Non è difficile individuare i veri valori e le risorse diffuse nel paese, che potrebbero mettere sulla strada di un riscatto. Non ci pare abbia senso insistere volontaristicamente sulla necessaria competitività del paese o su confronti velatamente nazionalistici. In questo senso, una retorica del "consumare italiano" o delle preferenze industriali, fino quasi al ritorno al protezionismo commerciale contro i prodotti orientali, appare problematica, sterile e di corta visione. L'appello alla patria funziona solo con la nazionale di calcio. Men che mai si può confidare in una visione ristretta del problema economico, concentrato sul versante dei costi da ridurre, di fronte all'icona della flessibilità che un certo neoliberismo spande a piene mani. Il problema vero appare invece la qualità della vita di una società e la credibilità della sua élite sociale. Solo questo intreccio tra una nuova classe dirigente e una nuova coscienza diffusa di "comunità" ci salverà dal declino. Il senso vissuto di una comunità concreta comporta l'uscita da una insensata contrapposizione tra pubblico e privato, tra Stato e società oppure tra Stato e mercato: per certi versi occorrono contemporaneamente più società e più mercato nei settori dove ancora manca concorrenza e ci sono monopoli più o meno velati, e più Stato in termini di investimenti pubblici, di regolazione forte, di controlli efficaci sulla dinamica sociale.  Naturalmente, questo implica che solo se, con un impegno evidente e tangibile dei vertici politici e burocratici, si riuscirà a creare un apparato pubblico efficiente e solidale, sarà possibile far appello alle risorse di creatività, onestà, laboriosità, diffuse nel paese, per avviare un percorso di crescita che non sia predatorio e privatistico. E se la classe dirigente tutta intera assumerà con evidenza le proprie responsabilità, senza rincorrere soltanto prebende e ricompense e mostrando qualche volta di essere la prima nei sacrifici, sarà più facile incentivare la resistenza e la dedizione nell'impegno comune di uomini e donne normali, per creare una società più vivibile.

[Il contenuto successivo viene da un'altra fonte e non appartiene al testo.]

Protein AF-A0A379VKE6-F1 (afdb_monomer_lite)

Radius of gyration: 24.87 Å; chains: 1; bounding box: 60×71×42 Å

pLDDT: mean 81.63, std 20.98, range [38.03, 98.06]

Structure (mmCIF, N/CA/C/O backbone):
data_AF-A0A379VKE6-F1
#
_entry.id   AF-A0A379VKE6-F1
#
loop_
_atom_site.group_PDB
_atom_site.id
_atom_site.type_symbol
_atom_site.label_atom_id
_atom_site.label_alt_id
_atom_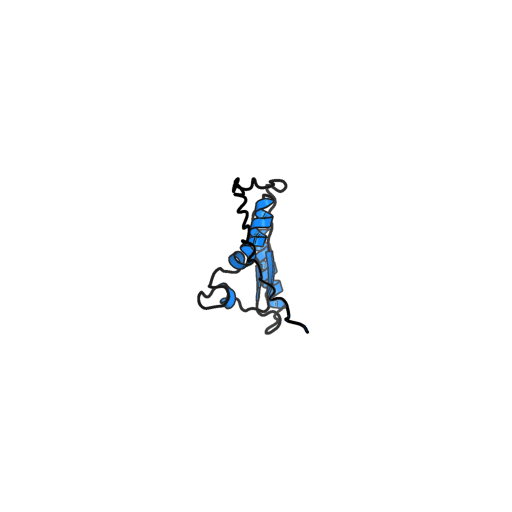site.label_comp_id
_atom_site.label_asym_id
_atom_site.label_entity_id
_atom_site.label_seq_id
_atom_site.pdbx_PDB_ins_code
_atom_site.Cartn_x
_atom_site.Cartn_y
_atom_site.Cartn_z
_atom_site.occupancy
_atom_site.B_iso_or_equiv
_atom_site.auth_seq_id
_atom_site.auth_comp_id
_atom_site.auth_asym_id
_atom_site.auth_atom_id
_atom_site.pdbx_PDB_model_num
ATOM 1 N N . MET A 1 1 ? 44.391 60.502 -0.648 1.00 40.09 1 MET A N 1
ATOM 2 C CA . MET A 1 1 ? 42.989 60.464 -1.123 1.00 40.09 1 MET A CA 1
ATOM 3 C C . MET A 1 1 ? 42.804 59.090 -1.760 1.00 40.09 1 MET A C 1
ATOM 5 O O . MET A 1 1 ? 43.471 58.843 -2.744 1.00 40.09 1 MET A O 1
ATOM 9 N N . MET A 1 2 ? 42.122 58.081 -1.224 1.00 43.03 2 MET A N 1
ATOM 10 C CA . MET A 1 2 ? 41.215 57.896 -0.086 1.00 43.03 2 MET A CA 1
ATOM 11 C C . MET A 1 2 ? 41.443 56.455 0.422 1.00 43.03 2 MET A C 1
ATOM 13 O O . MET A 1 2 ? 41.532 55.542 -0.396 1.00 43.03 2 MET A O 1
ATOM 17 N N . SER A 1 3 ? 41.561 56.229 1.735 1.00 41.09 3 SER A N 1
ATOM 18 C CA . SER A 1 3 ? 41.561 54.864 2.281 1.00 41.09 3 SER A CA 1
ATOM 19 C C . SER A 1 3 ? 40.135 54.323 2.306 1.00 41.09 3 SER A C 1
ATOM 21 O O . SER A 1 3 ? 39.251 54.953 2.887 1.00 41.09 3 SER A O 1
ATOM 23 N N . LEU A 1 4 ? 39.919 53.153 1.712 1.00 43.84 4 LEU A N 1
ATOM 24 C CA . LEU A 1 4 ? 38.650 52.433 1.781 1.00 43.84 4 LEU A CA 1
ATOM 25 C C . LEU A 1 4 ? 38.368 51.981 3.229 1.00 43.84 4 LEU A C 1
ATOM 27 O O . LEU A 1 4 ? 39.252 51.390 3.857 1.00 43.84 4 LEU A O 1
ATOM 31 N N . PRO A 1 5 ? 37.163 52.218 3.777 1.00 42.31 5 PRO A N 1
ATOM 32 C CA . PRO A 1 5 ? 36.806 51.718 5.097 1.00 42.31 5 PRO A CA 1
ATOM 33 C C . PRO A 1 5 ? 36.615 50.195 5.049 1.00 42.31 5 PRO A C 1
ATOM 35 O O . PRO A 1 5 ? 35.853 49.668 4.239 1.00 42.31 5 PRO A O 1
ATOM 38 N N . LYS A 1 6 ? 37.308 49.473 5.937 1.00 45.50 6 LYS A N 1
ATOM 39 C CA . LYS A 1 6 ? 37.070 48.043 6.176 1.00 45.50 6 LYS A CA 1
ATOM 40 C C . LYS A 1 6 ? 35.676 47.875 6.785 1.00 45.50 6 LYS A C 1
ATOM 42 O O . LYS A 1 6 ? 35.420 48.352 7.887 1.00 45.50 6 LYS A O 1
ATOM 47 N N . VAL A 1 7 ? 34.788 47.186 6.073 1.00 42.34 7 VAL A N 1
ATOM 48 C CA . VAL A 1 7 ? 33.487 46.755 6.596 1.00 42.34 7 VAL A CA 1
ATOM 49 C C . VAL A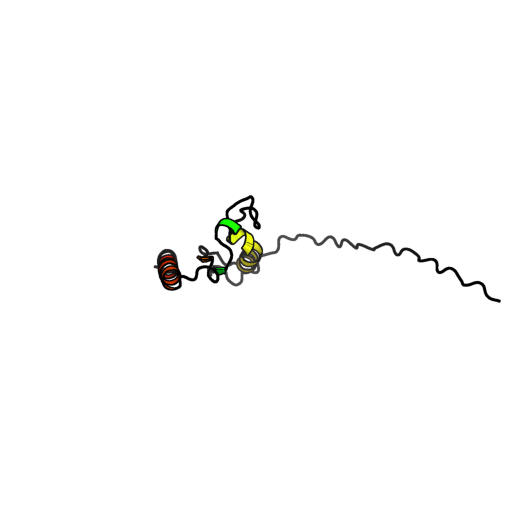 1 7 ? 33.731 45.597 7.562 1.00 42.34 7 VAL A C 1
ATOM 51 O O . VAL A 1 7 ? 34.045 44.483 7.151 1.00 42.34 7 VAL A O 1
ATOM 54 N N . THR A 1 8 ? 33.608 45.859 8.859 1.00 43.88 8 THR A N 1
ATOM 55 C CA . THR A 1 8 ? 33.567 44.805 9.876 1.00 43.88 8 THR A CA 1
ATOM 56 C C . THR A 1 8 ? 32.195 44.141 9.815 1.00 43.88 8 THR A C 1
ATOM 58 O O . THR A 1 8 ? 31.202 44.720 10.252 1.00 43.88 8 THR A O 1
ATOM 61 N N . VAL A 1 9 ? 32.123 42.923 9.273 1.00 44.72 9 VAL A N 1
ATOM 62 C CA . VAL A 1 9 ? 30.930 42.073 9.390 1.00 44.72 9 VAL A CA 1
ATOM 63 C C . VAL A 1 9 ? 30.780 41.699 10.862 1.00 44.72 9 VAL A C 1
ATOM 65 O O . VAL A 1 9 ? 31.519 40.873 11.392 1.00 44.72 9 VAL A O 1
ATOM 68 N N . ARG A 1 10 ? 29.839 42.348 11.549 1.00 40.56 10 ARG A N 1
ATOM 69 C CA . ARG A 1 10 ? 29.397 41.929 12.879 1.00 40.56 10 ARG A CA 1
ATOM 70 C C . ARG A 1 10 ? 28.642 40.615 12.691 1.00 40.56 10 ARG A C 1
ATOM 72 O O . ARG A 1 10 ? 27.583 40.603 12.069 1.00 40.56 10 ARG A O 1
ATOM 79 N N . SER A 1 11 ? 29.196 39.513 13.187 1.00 47.06 11 SER A N 1
ATOM 80 C CA . SER A 1 11 ? 28.487 38.241 13.266 1.00 47.06 11 SER A CA 1
ATOM 81 C C . SER A 1 11 ? 27.216 38.441 14.095 1.00 47.06 11 SER A C 1
ATOM 83 O O . SER A 1 11 ? 27.263 38.731 15.290 1.00 47.06 11 SER A O 1
ATOM 85 N N . MET A 1 12 ? 26.061 38.344 13.440 1.00 38.03 12 MET A N 1
ATOM 86 C CA . MET A 1 12 ? 24.783 38.247 14.131 1.00 38.03 12 MET A CA 1
ATOM 87 C C . MET A 1 12 ? 24.743 36.877 14.815 1.00 38.03 12 MET A C 1
ATOM 89 O O . MET A 1 12 ? 24.954 35.869 14.134 1.00 38.03 12 MET A O 1
ATOM 93 N N . PRO A 1 13 ? 24.496 36.786 16.131 1.00 40.94 13 PRO A N 1
ATOM 94 C CA . PRO A 1 13 ? 24.240 35.494 16.736 1.00 40.94 13 PRO A CA 1
ATOM 95 C C . PRO A 1 13 ? 22.938 34.968 16.128 1.00 40.94 13 PRO A C 1
ATOM 97 O O . PRO A 1 13 ? 21.911 35.649 16.154 1.00 40.94 13 PRO A O 1
ATOM 100 N N . ALA A 1 14 ? 22.986 33.771 15.544 1.00 49.22 14 ALA A N 1
ATOM 101 C CA . ALA A 1 14 ? 21.791 33.059 15.132 1.00 49.22 14 ALA A CA 1
ATOM 102 C C . ALA A 1 14 ? 20.938 32.833 16.384 1.00 49.22 14 ALA A C 1
ATOM 104 O O . ALA A 1 14 ? 21.231 31.967 17.209 1.00 49.22 14 ALA A O 1
ATOM 105 N N . MET A 1 15 ? 19.904 33.654 16.553 1.00 41.84 15 MET A N 1
ATOM 106 C CA . MET A 1 15 ? 18.915 33.479 1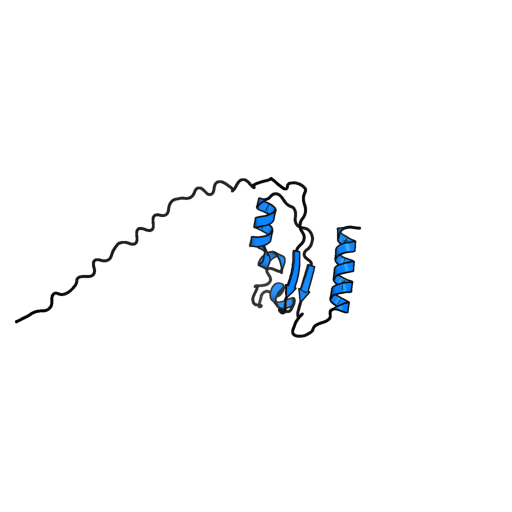7.601 1.00 41.84 15 MET A CA 1
ATOM 107 C C . MET A 1 15 ? 18.031 32.298 17.189 1.00 41.84 15 MET A C 1
ATOM 109 O O . MET A 1 15 ? 16.931 32.456 16.669 1.00 41.84 15 MET A O 1
ATOM 113 N N . ALA A 1 16 ? 18.546 31.082 17.376 1.00 48.78 16 ALA A N 1
ATOM 114 C CA . ALA A 1 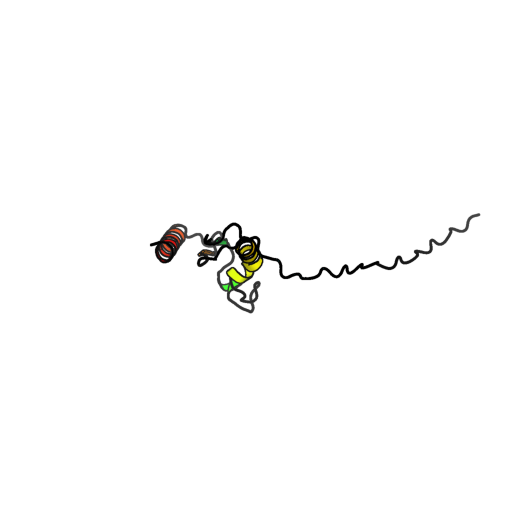16 ? 17.743 29.874 17.373 1.00 48.78 16 ALA A CA 1
ATOM 115 C C . ALA A 1 16 ? 16.872 29.918 18.631 1.00 48.78 16 ALA A C 1
ATOM 117 O O . ALA A 1 16 ? 17.184 29.306 19.653 1.00 48.78 16 ALA A O 1
ATOM 118 N N . ALA A 1 17 ? 15.790 30.692 18.566 1.00 42.50 17 ALA A N 1
ATOM 119 C CA . ALA A 1 17 ? 14.691 30.582 19.500 1.00 42.50 17 ALA A CA 1
ATOM 120 C C . ALA A 1 17 ? 14.111 29.173 19.331 1.00 42.50 17 ALA A C 1
ATOM 122 O O . ALA A 1 17 ? 13.209 28.937 18.530 1.00 42.50 17 ALA A O 1
ATOM 123 N N . ARG A 1 18 ? 14.666 28.203 20.067 1.00 45.88 18 ARG A N 1
ATOM 124 C CA . ARG A 1 18 ? 13.970 26.954 20.360 1.00 45.88 18 ARG A CA 1
ATOM 125 C C . ARG A 1 18 ? 12.798 27.342 21.241 1.00 45.88 18 ARG A C 1
ATOM 127 O O . ARG A 1 18 ? 12.903 27.332 22.462 1.00 45.88 18 ARG A O 1
ATOM 134 N N . VAL A 1 19 ? 11.694 27.728 20.609 1.00 48.19 19 VAL A N 1
ATOM 135 C CA . VAL A 1 19 ? 10.392 27.660 21.255 1.00 48.19 19 VAL A CA 1
ATOM 136 C C . VAL A 1 19 ? 10.245 26.193 21.656 1.00 48.19 19 VAL A C 1
ATOM 138 O O . VAL A 1 19 ? 10.253 25.332 20.770 1.00 48.19 19 VAL A O 1
ATOM 141 N N . PRO A 1 20 ? 10.176 25.863 22.953 1.00 43.44 20 PRO A N 1
ATOM 142 C CA . PRO A 1 20 ? 9.829 24.520 23.358 1.00 43.44 20 PRO A CA 1
ATOM 143 C C . PRO A 1 20 ? 8.359 24.377 22.982 1.00 43.44 20 PRO A C 1
ATOM 145 O O . PRO A 1 20 ? 7.479 24.820 23.716 1.00 43.44 20 PRO A O 1
ATOM 148 N N . MET A 1 21 ? 8.073 23.836 21.794 1.00 44.00 21 MET A N 1
ATOM 149 C CA . MET A 1 21 ? 6.735 23.328 21.543 1.00 44.00 21 MET A CA 1
ATOM 150 C C . MET A 1 21 ? 6.538 22.207 22.557 1.00 44.00 21 MET A C 1
ATOM 152 O O . MET A 1 21 ? 7.303 21.237 22.530 1.00 44.00 21 MET A O 1
ATOM 156 N N . PRO A 1 22 ? 5.556 22.297 23.465 1.00 46.50 22 PRO A N 1
ATOM 157 C CA . PRO A 1 22 ? 5.168 21.108 24.181 1.00 46.50 22 PRO A CA 1
ATOM 158 C C . PRO A 1 22 ? 4.678 20.142 23.101 1.00 46.50 22 PRO A C 1
ATOM 160 O O . PRO A 1 22 ? 3.722 20.457 22.388 1.00 46.50 22 PRO A O 1
ATOM 163 N N . LEU A 1 23 ? 5.314 18.974 22.965 1.00 50.47 23 LEU A N 1
ATOM 164 C CA . LEU A 1 23 ? 4.647 17.811 22.383 1.00 50.47 23 LEU A CA 1
ATOM 165 C C . LEU A 1 23 ? 3.490 17.460 23.331 1.00 50.47 23 LEU A C 1
ATOM 167 O O . LEU A 1 23 ? 3.527 16.477 24.063 1.00 50.47 23 LEU A O 1
ATOM 171 N N . LYS A 1 24 ? 2.448 18.298 23.365 1.00 47.75 24 LYS A N 1
ATOM 172 C CA . LYS A 1 24 ? 1.126 17.835 23.749 1.00 47.75 24 LYS A CA 1
ATOM 173 C C . LYS A 1 24 ? 0.842 16.766 22.713 1.00 47.75 24 LYS A C 1
ATOM 175 O O . LYS A 1 24 ? 0.790 17.092 21.527 1.00 47.75 24 LYS A O 1
ATOM 180 N N . SER A 1 25 ? 0.779 15.510 23.155 1.00 56.62 25 SER A N 1
ATOM 181 C CA . SER A 1 25 ? 0.314 14.380 22.353 1.00 56.62 25 SER A CA 1
ATOM 182 C C . SER A 1 25 ? -0.815 14.893 21.473 1.00 56.62 25 SER A C 1
ATOM 184 O O . SER A 1 25 ? -1.824 15.358 22.012 1.00 56.62 25 SER A O 1
ATOM 186 N N . THR A 1 26 ? -0.597 14.973 20.161 1.00 58.16 26 THR A N 1
ATOM 187 C CA . THR A 1 26 ? -1.557 15.630 19.279 1.00 58.16 26 THR A CA 1
ATOM 188 C C . THR A 1 26 ? -2.869 14.887 19.458 1.00 58.16 26 THR A C 1
ATOM 190 O O . THR A 1 26 ? -2.929 13.690 19.186 1.00 58.16 26 THR A O 1
ATOM 193 N N . VAL A 1 27 ? -3.883 15.547 20.022 1.00 63.19 27 VAL A N 1
ATOM 194 C CA . VAL A 1 27 ? -5.187 14.912 20.212 1.00 63.19 27 VAL A CA 1
ATOM 195 C C . VAL A 1 27 ? -5.703 14.634 18.805 1.00 63.19 27 VAL A C 1
ATOM 197 O O . VAL A 1 27 ? -5.846 15.593 18.041 1.00 63.19 27 VAL A O 1
ATOM 200 N N . PRO A 1 28 ? -5.905 13.363 18.411 1.00 67.56 28 PRO A N 1
ATOM 201 C CA . PRO A 1 28 ? -6.350 13.065 17.064 1.00 67.56 28 PRO A CA 1
ATOM 202 C C . PRO A 1 28 ? -7.700 13.741 16.831 1.00 67.56 28 PRO A C 1
ATOM 204 O O . PRO A 1 28 ? -8.603 13.698 17.674 1.00 67.56 28 PRO A O 1
ATOM 207 N N . ALA A 1 29 ? -7.811 14.402 15.686 1.00 68.88 29 ALA A N 1
ATOM 208 C CA . ALA A 1 29 ? -9.019 15.038 15.205 1.00 68.88 29 ALA A CA 1
ATOM 209 C C . ALA A 1 29 ? -9.994 13.932 14.775 1.00 68.88 29 ALA A C 1
ATOM 211 O O . ALA A 1 29 ? -10.097 13.573 13.614 1.00 68.88 29 ALA A O 1
ATOM 212 N N . VAL A 1 30 ? -10.677 13.330 15.741 1.00 77.06 30 VAL A N 1
ATOM 213 C CA . VAL A 1 30 ? -11.431 12.072 15.622 1.00 77.06 30 VAL A CA 1
ATOM 214 C C . VAL A 1 30 ? -12.769 12.167 14.866 1.00 77.06 30 VAL A C 1
ATOM 216 O O . VAL A 1 30 ? -13.750 11.509 15.208 1.00 77.06 30 VAL A O 1
ATOM 219 N N . TRP A 1 31 ? -12.825 12.998 13.833 1.00 80.06 31 TRP A N 1
ATOM 220 C CA . TRP A 1 31 ? -14.027 13.293 13.055 1.00 80.06 31 TRP A CA 1
ATOM 221 C C . TRP A 1 31 ? -14.541 12.091 12.257 1.00 80.06 31 TRP A C 1
ATOM 223 O O . TRP A 1 31 ? -15.738 11.983 12.009 1.00 80.06 31 TRP A O 1
ATOM 233 N N . CYS A 1 32 ? -13.650 11.182 11.856 1.00 89.38 32 CYS A N 1
ATOM 234 C CA . CYS A 1 32 ? -13.951 10.064 10.963 1.00 89.38 32 CYS A CA 1
ATOM 235 C C . CYS A 1 32 ? -13.841 8.691 11.646 1.00 89.38 32 CYS A C 1
ATOM 237 O O . CYS A 1 32 ? -13.577 7.698 10.967 1.00 89.38 32 CYS A O 1
ATOM 239 N N . ARG A 1 33 ? -14.059 8.611 12.970 1.00 89.31 33 ARG A N 1
ATOM 240 C CA . ARG A 1 33 ? -14.036 7.330 13.704 1.00 89.31 33 ARG A CA 1
ATOM 241 C C . ARG A 1 33 ? -14.921 6.275 13.034 1.00 89.31 33 ARG A C 1
ATOM 243 O O . ARG A 1 33 ? -16.040 6.565 12.613 1.00 89.31 33 ARG A O 1
ATOM 250 N N . GLY A 1 34 ? -14.412 5.046 12.960 1.00 90.12 34 GLY A N 1
ATOM 251 C CA . GLY A 1 34 ? -15.107 3.898 12.370 1.00 90.12 34 GLY A CA 1
ATOM 252 C C . GLY A 1 34 ? -15.082 3.854 10.840 1.00 90.12 34 GLY A C 1
ATOM 253 O O . GLY A 1 34 ? -15.505 2.857 10.258 1.00 90.12 34 GLY A O 1
ATOM 254 N N . LYS A 1 35 ? -14.569 4.894 10.167 1.00 95.12 35 LYS A N 1
ATOM 255 C CA . LYS A 1 35 ? -14.294 4.831 8.730 1.00 95.12 35 LYS A CA 1
ATOM 256 C C . LYS A 1 35 ? -12.952 4.149 8.493 1.00 95.12 35 LYS A C 1
ATOM 258 O O . LYS A 1 35 ? -11.994 4.357 9.235 1.00 95.12 35 LYS A O 1
ATOM 263 N N . LYS A 1 36 ? -12.886 3.370 7.418 1.00 96.44 36 LYS A N 1
ATOM 264 C CA . LYS A 1 36 ? -11.660 2.719 6.962 1.00 96.44 36 LYS A CA 1
ATOM 265 C C . LYS A 1 36 ? -11.162 3.363 5.672 1.00 96.44 36 LYS A C 1
ATOM 267 O O . LYS A 1 36 ? -11.964 3.901 4.910 1.00 96.44 36 LYS A O 1
ATOM 272 N N . TYR A 1 37 ? -9.859 3.307 5.426 1.00 96.81 37 TYR A N 1
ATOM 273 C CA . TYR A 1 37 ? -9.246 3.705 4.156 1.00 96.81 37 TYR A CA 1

7. Un nuovo approccio ai problemi

La conseguenza di questo nuovo sguardo può essere rivoluzionaria in molti settori. Ad esempio, non si uscirà dalle difficoltà senza la coscienza che un equilibrio sostenibile (non ragionieristicamente inteso) dal punto di vista ambientale, sociale, economico, è un obiettivo desiderabile anche in chiave di crescita e benessere. Ricreare legami sociali, coltivare e promuovere risorse sociali diffuse, individuare e sviluppare i beni collettivi che devono restare fuori dal mercato, lavorare alla costruzione di una società di e con attori responsabili (compresa l'impresa, che dovrebbe avere una chiara responsabilità sociale nei propri obiettivi…), sono tutte dimensioni decisive per il rilancio di uno sviluppo non effimero. Sulla questione demografica, se ciascuno non guarderà solo al proprio interesse immediato, si potrà ragionare di servizi, di organizzazione dei tempi e dei modi del lavoro e della vita, di condizioni sociali della maternità-paternità. Reti sociali più solide aiuterebbero a guardare al futuro con maggiore ottimismo. Inoltre, la coscienza di una comunità reale da vivere basterebbe da sola a cambiare la considerazione problema immigrazione (ad esempio, nel caso americano la maggior vitalità demografica rispetto all'Europa è in gran parte dovuta a maggiori flussi immigratori). Forse un positivo meticciato ci salverà dalla scomparsa? Ancora, riportare al centro del dibattito il problema della "giustizia sociale" dovrebbe condurci a correggere i meccanismi che generano disegualianze insostenibili, in modo da ricostituire le premesse di una crescita stabile con una diffusione del benessere, che riporti quindi anche fiducia e stabilità. C'è anche una ripartenza possibile del pensiero che si basa sull'approccio comunitario, a dare nuovo senso al ruolo degli intellettuali, che non si adagino nella conservazione dei piccoli privilegi di casta. Parallelamente, solo una società più stabile ed equilibrata potrà arricchirsi con il frutto del proprio crescente ruolo internazionale: la capacità di cooperare a risolvere i problemi posti dall'ambiente esterno dipende in buona parte dagli elementi di certezza e valore che si riescono a creare nel paese, e aiuta al tempo stesso in un circolo virtuoso la stessa crescita interna.